_Action item_
Reproduce, exactly and in full, only the lines below from the one containing "ATOM 23 O O" through the one containing "ATOM 82 O O".

======== Data extract

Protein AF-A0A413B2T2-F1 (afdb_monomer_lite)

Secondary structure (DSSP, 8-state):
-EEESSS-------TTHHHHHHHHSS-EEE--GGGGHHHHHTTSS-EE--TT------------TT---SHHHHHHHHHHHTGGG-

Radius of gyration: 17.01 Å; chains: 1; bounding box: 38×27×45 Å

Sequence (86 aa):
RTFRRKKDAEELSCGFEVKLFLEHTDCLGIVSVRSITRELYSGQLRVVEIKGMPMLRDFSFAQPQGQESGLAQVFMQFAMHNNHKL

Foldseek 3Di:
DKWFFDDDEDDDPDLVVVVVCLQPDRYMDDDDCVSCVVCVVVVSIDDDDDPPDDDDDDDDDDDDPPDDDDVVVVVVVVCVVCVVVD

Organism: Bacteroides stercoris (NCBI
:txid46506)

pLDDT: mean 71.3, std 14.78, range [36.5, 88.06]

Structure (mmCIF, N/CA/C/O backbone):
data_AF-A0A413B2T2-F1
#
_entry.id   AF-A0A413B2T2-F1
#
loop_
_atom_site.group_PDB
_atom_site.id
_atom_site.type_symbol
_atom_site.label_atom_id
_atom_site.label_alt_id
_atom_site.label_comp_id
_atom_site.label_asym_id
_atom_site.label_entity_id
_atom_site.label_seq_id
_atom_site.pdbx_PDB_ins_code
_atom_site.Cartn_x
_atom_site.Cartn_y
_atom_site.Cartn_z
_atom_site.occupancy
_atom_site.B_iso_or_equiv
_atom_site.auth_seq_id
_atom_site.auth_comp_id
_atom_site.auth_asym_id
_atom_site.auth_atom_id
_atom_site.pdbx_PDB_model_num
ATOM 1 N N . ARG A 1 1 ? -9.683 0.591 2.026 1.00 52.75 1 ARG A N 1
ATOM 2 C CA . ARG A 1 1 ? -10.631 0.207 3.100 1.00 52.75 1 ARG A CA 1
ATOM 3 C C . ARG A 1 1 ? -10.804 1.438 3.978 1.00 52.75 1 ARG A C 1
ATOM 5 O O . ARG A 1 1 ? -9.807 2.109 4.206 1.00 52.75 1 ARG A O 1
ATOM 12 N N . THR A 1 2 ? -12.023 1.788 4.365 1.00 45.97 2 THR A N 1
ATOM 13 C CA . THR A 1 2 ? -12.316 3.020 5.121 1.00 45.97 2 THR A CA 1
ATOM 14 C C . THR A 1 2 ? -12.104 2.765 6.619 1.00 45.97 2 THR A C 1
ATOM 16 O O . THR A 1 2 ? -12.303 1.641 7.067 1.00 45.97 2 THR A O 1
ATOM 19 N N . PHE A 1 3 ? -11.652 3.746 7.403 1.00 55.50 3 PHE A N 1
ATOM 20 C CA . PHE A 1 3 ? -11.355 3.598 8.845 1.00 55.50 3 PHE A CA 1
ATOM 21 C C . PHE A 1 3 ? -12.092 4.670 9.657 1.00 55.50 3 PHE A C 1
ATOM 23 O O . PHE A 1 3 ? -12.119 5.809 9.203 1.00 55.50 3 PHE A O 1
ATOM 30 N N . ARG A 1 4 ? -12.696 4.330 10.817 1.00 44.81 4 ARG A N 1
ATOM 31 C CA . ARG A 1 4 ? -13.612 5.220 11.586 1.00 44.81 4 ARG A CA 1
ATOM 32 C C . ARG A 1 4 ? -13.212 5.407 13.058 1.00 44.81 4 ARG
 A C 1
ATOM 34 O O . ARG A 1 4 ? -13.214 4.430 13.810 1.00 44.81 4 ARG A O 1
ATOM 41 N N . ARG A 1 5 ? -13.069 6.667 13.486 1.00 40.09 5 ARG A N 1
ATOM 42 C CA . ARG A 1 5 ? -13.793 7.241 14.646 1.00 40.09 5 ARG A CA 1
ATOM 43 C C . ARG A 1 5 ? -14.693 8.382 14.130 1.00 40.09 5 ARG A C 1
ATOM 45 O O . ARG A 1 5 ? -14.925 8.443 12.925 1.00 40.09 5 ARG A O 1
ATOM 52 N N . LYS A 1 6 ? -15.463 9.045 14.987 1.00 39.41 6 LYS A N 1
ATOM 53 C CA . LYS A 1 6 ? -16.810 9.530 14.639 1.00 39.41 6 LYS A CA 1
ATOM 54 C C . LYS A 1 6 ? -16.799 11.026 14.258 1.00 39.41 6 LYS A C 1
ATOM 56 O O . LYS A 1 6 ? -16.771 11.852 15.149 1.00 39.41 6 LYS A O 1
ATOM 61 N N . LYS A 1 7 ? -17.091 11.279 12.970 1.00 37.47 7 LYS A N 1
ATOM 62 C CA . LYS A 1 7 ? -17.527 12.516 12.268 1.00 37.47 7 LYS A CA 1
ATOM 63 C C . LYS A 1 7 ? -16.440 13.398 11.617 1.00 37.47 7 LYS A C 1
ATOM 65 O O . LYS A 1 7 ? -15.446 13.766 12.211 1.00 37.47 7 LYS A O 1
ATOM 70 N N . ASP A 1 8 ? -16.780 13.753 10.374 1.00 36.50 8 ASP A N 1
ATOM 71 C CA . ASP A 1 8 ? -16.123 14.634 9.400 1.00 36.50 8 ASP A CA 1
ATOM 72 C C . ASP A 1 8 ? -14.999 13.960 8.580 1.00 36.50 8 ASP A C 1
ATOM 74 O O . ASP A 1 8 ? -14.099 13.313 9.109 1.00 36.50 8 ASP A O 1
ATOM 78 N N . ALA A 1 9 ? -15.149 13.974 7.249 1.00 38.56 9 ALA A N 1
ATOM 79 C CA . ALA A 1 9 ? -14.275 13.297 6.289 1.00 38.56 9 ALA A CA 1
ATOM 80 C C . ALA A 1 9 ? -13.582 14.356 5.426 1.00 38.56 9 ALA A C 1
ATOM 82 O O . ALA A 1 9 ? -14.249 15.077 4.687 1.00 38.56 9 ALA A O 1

================
======== Data extract

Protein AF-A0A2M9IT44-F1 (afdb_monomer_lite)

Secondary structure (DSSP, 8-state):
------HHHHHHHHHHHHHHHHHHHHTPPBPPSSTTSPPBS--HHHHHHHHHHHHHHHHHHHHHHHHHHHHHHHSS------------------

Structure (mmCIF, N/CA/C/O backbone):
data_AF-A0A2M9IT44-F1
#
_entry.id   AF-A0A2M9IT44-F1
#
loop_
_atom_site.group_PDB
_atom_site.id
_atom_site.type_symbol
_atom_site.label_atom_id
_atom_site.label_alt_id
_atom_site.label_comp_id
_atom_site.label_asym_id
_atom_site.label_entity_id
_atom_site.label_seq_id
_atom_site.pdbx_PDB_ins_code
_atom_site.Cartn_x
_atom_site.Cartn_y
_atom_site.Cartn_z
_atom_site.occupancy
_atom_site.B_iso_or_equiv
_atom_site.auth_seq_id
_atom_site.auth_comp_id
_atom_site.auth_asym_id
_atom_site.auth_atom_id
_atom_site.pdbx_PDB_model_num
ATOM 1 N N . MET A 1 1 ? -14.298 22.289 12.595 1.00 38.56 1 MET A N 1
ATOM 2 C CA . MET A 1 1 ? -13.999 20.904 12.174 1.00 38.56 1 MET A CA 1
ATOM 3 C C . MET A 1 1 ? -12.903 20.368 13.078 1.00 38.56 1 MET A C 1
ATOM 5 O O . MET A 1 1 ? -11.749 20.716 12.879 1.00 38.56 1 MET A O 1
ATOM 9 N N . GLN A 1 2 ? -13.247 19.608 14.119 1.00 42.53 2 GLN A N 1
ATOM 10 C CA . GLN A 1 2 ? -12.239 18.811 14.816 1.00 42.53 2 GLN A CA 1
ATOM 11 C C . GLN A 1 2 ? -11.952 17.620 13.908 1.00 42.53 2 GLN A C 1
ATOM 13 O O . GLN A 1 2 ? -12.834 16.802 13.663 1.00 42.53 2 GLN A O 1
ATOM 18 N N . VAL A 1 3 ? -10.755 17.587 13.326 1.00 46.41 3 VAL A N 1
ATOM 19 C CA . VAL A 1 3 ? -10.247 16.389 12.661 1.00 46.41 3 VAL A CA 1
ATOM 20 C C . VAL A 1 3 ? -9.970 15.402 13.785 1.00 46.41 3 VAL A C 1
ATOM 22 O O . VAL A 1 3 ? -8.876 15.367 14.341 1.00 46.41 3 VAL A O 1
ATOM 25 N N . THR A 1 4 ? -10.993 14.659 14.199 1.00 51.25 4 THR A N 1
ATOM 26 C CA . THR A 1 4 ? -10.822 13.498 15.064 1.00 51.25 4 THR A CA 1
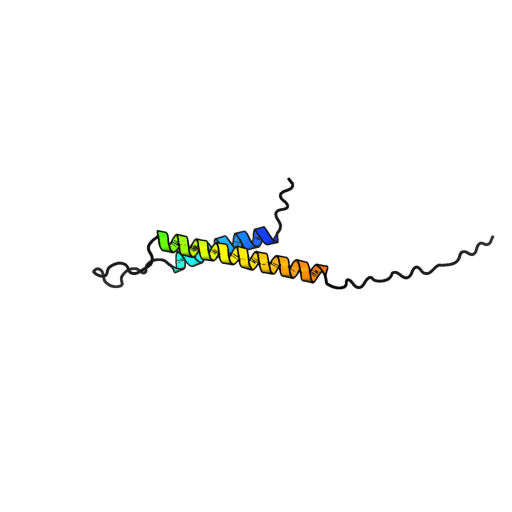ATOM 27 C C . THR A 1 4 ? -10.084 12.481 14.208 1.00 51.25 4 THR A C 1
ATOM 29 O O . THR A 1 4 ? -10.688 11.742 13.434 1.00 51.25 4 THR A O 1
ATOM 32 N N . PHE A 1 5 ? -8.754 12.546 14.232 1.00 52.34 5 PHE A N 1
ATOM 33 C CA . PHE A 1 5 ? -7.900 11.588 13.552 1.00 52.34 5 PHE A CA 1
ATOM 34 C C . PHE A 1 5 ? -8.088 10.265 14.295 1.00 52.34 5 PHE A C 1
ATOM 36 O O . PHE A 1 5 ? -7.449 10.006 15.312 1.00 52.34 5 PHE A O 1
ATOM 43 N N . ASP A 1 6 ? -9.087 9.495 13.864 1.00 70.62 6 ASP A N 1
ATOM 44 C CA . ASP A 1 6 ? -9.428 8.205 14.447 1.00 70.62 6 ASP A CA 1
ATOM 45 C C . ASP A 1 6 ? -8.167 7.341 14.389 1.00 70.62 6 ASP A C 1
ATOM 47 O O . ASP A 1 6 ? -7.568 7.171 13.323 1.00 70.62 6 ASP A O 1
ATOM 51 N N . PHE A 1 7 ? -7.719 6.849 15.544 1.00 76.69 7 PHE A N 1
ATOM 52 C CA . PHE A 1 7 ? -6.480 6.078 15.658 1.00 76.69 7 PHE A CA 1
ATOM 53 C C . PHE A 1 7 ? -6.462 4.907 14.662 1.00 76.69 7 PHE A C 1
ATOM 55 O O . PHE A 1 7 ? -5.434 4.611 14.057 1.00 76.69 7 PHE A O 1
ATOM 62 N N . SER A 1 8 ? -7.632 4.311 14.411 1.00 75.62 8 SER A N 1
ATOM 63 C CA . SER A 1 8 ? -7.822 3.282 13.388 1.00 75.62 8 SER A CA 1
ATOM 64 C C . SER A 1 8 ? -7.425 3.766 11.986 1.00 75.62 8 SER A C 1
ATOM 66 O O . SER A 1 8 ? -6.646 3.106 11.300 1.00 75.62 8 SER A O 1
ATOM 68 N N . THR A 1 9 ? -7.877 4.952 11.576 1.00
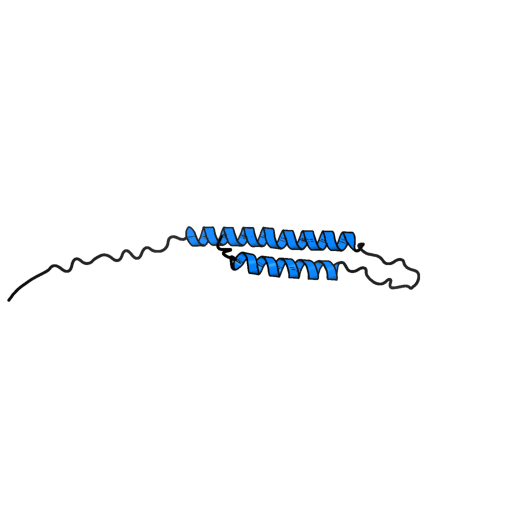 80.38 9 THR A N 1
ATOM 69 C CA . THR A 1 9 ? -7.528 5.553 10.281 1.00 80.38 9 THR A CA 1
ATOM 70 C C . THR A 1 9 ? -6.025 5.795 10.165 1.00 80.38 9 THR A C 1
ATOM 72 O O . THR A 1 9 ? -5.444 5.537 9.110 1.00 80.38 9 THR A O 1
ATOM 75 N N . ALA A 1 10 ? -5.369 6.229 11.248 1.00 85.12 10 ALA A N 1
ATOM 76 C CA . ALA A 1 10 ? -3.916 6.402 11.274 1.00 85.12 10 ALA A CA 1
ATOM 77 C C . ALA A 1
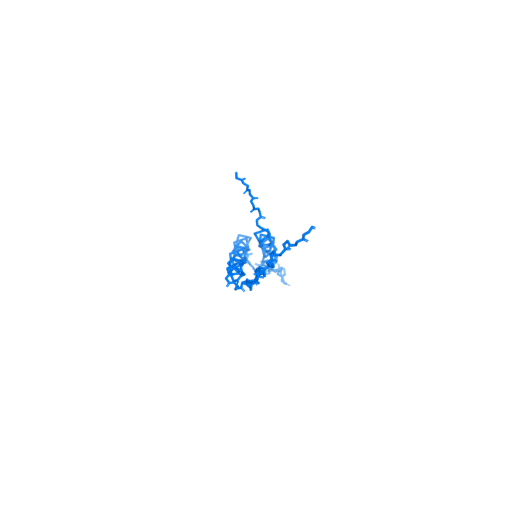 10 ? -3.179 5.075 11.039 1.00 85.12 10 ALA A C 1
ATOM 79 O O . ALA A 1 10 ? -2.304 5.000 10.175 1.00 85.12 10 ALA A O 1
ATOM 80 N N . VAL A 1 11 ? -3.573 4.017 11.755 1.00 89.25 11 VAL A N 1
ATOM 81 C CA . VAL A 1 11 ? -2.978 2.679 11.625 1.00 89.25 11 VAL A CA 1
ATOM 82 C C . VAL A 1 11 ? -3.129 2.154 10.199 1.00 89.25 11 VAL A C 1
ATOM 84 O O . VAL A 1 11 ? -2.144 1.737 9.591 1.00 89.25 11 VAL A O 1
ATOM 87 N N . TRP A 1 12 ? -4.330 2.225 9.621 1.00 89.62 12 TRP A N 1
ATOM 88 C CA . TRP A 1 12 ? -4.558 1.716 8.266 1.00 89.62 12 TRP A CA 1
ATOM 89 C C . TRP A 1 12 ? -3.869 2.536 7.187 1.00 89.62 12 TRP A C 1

================

_Exercise output_
ATOM 23 O O . PHE A 1 3 ? -12.119 5.809 9.203 1.00 55.50 3 PHE A O 1
ATOM 30 N N . ARG A 1 4 ? -12.696 4.330 10.817 1.00 44.81 4 ARG A N 1
ATOM 31 C CA . ARG A 1 4 ? -13.612 5.220 11.586 1.00 44.81 4 ARG A CA 1
ATOM 32 C C . ARG A 1 4 ? -13.212 5.407 13.058 1.00 44.81 4 ARG
 A C 1
ATOM 34 O O . ARG A 1 4 ? -13.214 4.430 13.810 1.00 44.81 4 ARG A O 1
ATOM 41 N N . ARG A 1 5 ? -13.069 6.667 13.486 1.00 40.09 5 ARG A N 1
ATOM 42 C CA . ARG A 1 5 ? -13.793 7.241 14.646 1.00 40.09 5 ARG A CA 1
ATOM 43 C C . ARG A 1 5 ? -14.693 8.382 14.130 1.00 40.09 5 ARG A C 1
ATOM 45 O O . ARG A 1 5 ? -14.925 8.443 12.925 1.00 40.09 5 ARG A O 1
ATOM 52 N N . LYS A 1 6 ? -15.463 9.045 14.987 1.00 39.41 6 LYS A N 1
ATOM 53 C CA . LYS A 1 6 ? -16.810 9.530 14.639 1.00 39.41 6 LYS A CA 1
ATOM 54 C C . LYS A 1 6 ? -16.799 11.026 14.258 1.00 39.41 6 LYS A C 1
ATOM 56 O O . LYS A 1 6 ? -16.771 11.852 15.149 1.00 39.41 6 LYS A O 1
ATOM 61 N N . LYS A 1 7 ? -17.091 11.279 12.970 1.00 37.47 7 LYS A N 1
ATOM 62 C CA . LYS A 1 7 ? -17.527 12.516 12.268 1.00 37.47 7 LYS A CA 1
ATOM 63 C C . LYS A 1 7 ? -16.440 13.398 11.617 1.00 37.47 7 LYS A C 1
ATOM 65 O O . LYS A 1 7 ? -15.446 13.766 12.211 1.00 37.47 7 LYS A O 1
ATOM 70 N N . ASP A 1 8 ? -16.780 13.753 10.374 1.00 36.50 8 ASP A N 1
ATOM 71 C CA . ASP A 1 8 ? -16.123 14.634 9.400 1.00 36.50 8 ASP A CA 1
ATOM 72 C C . ASP A 1 8 ? -14.999 13.960 8.580 1.00 36.50 8 ASP A C 1
ATOM 74 O O . ASP A 1 8 ? -14.099 13.313 9.109 1.00 36.50 8 ASP A O 1
ATOM 78 N N . ALA A 1 9 ? -15.149 13.974 7.249 1.00 38.56 9 ALA A N 1
ATOM 79 C CA . ALA A 1 9 ? -14.275 13.297 6.289 1.00 38.56 9 ALA A CA 1
ATOM 80 C C . ALA A 1 9 ? -13.582 14.356 5.426 1.00 38.56 9 ALA A C 1
ATOM 82 O O . ALA A 1 9 ? -14.249 15.077 4.687 1.00 38.56 9 ALA A O 1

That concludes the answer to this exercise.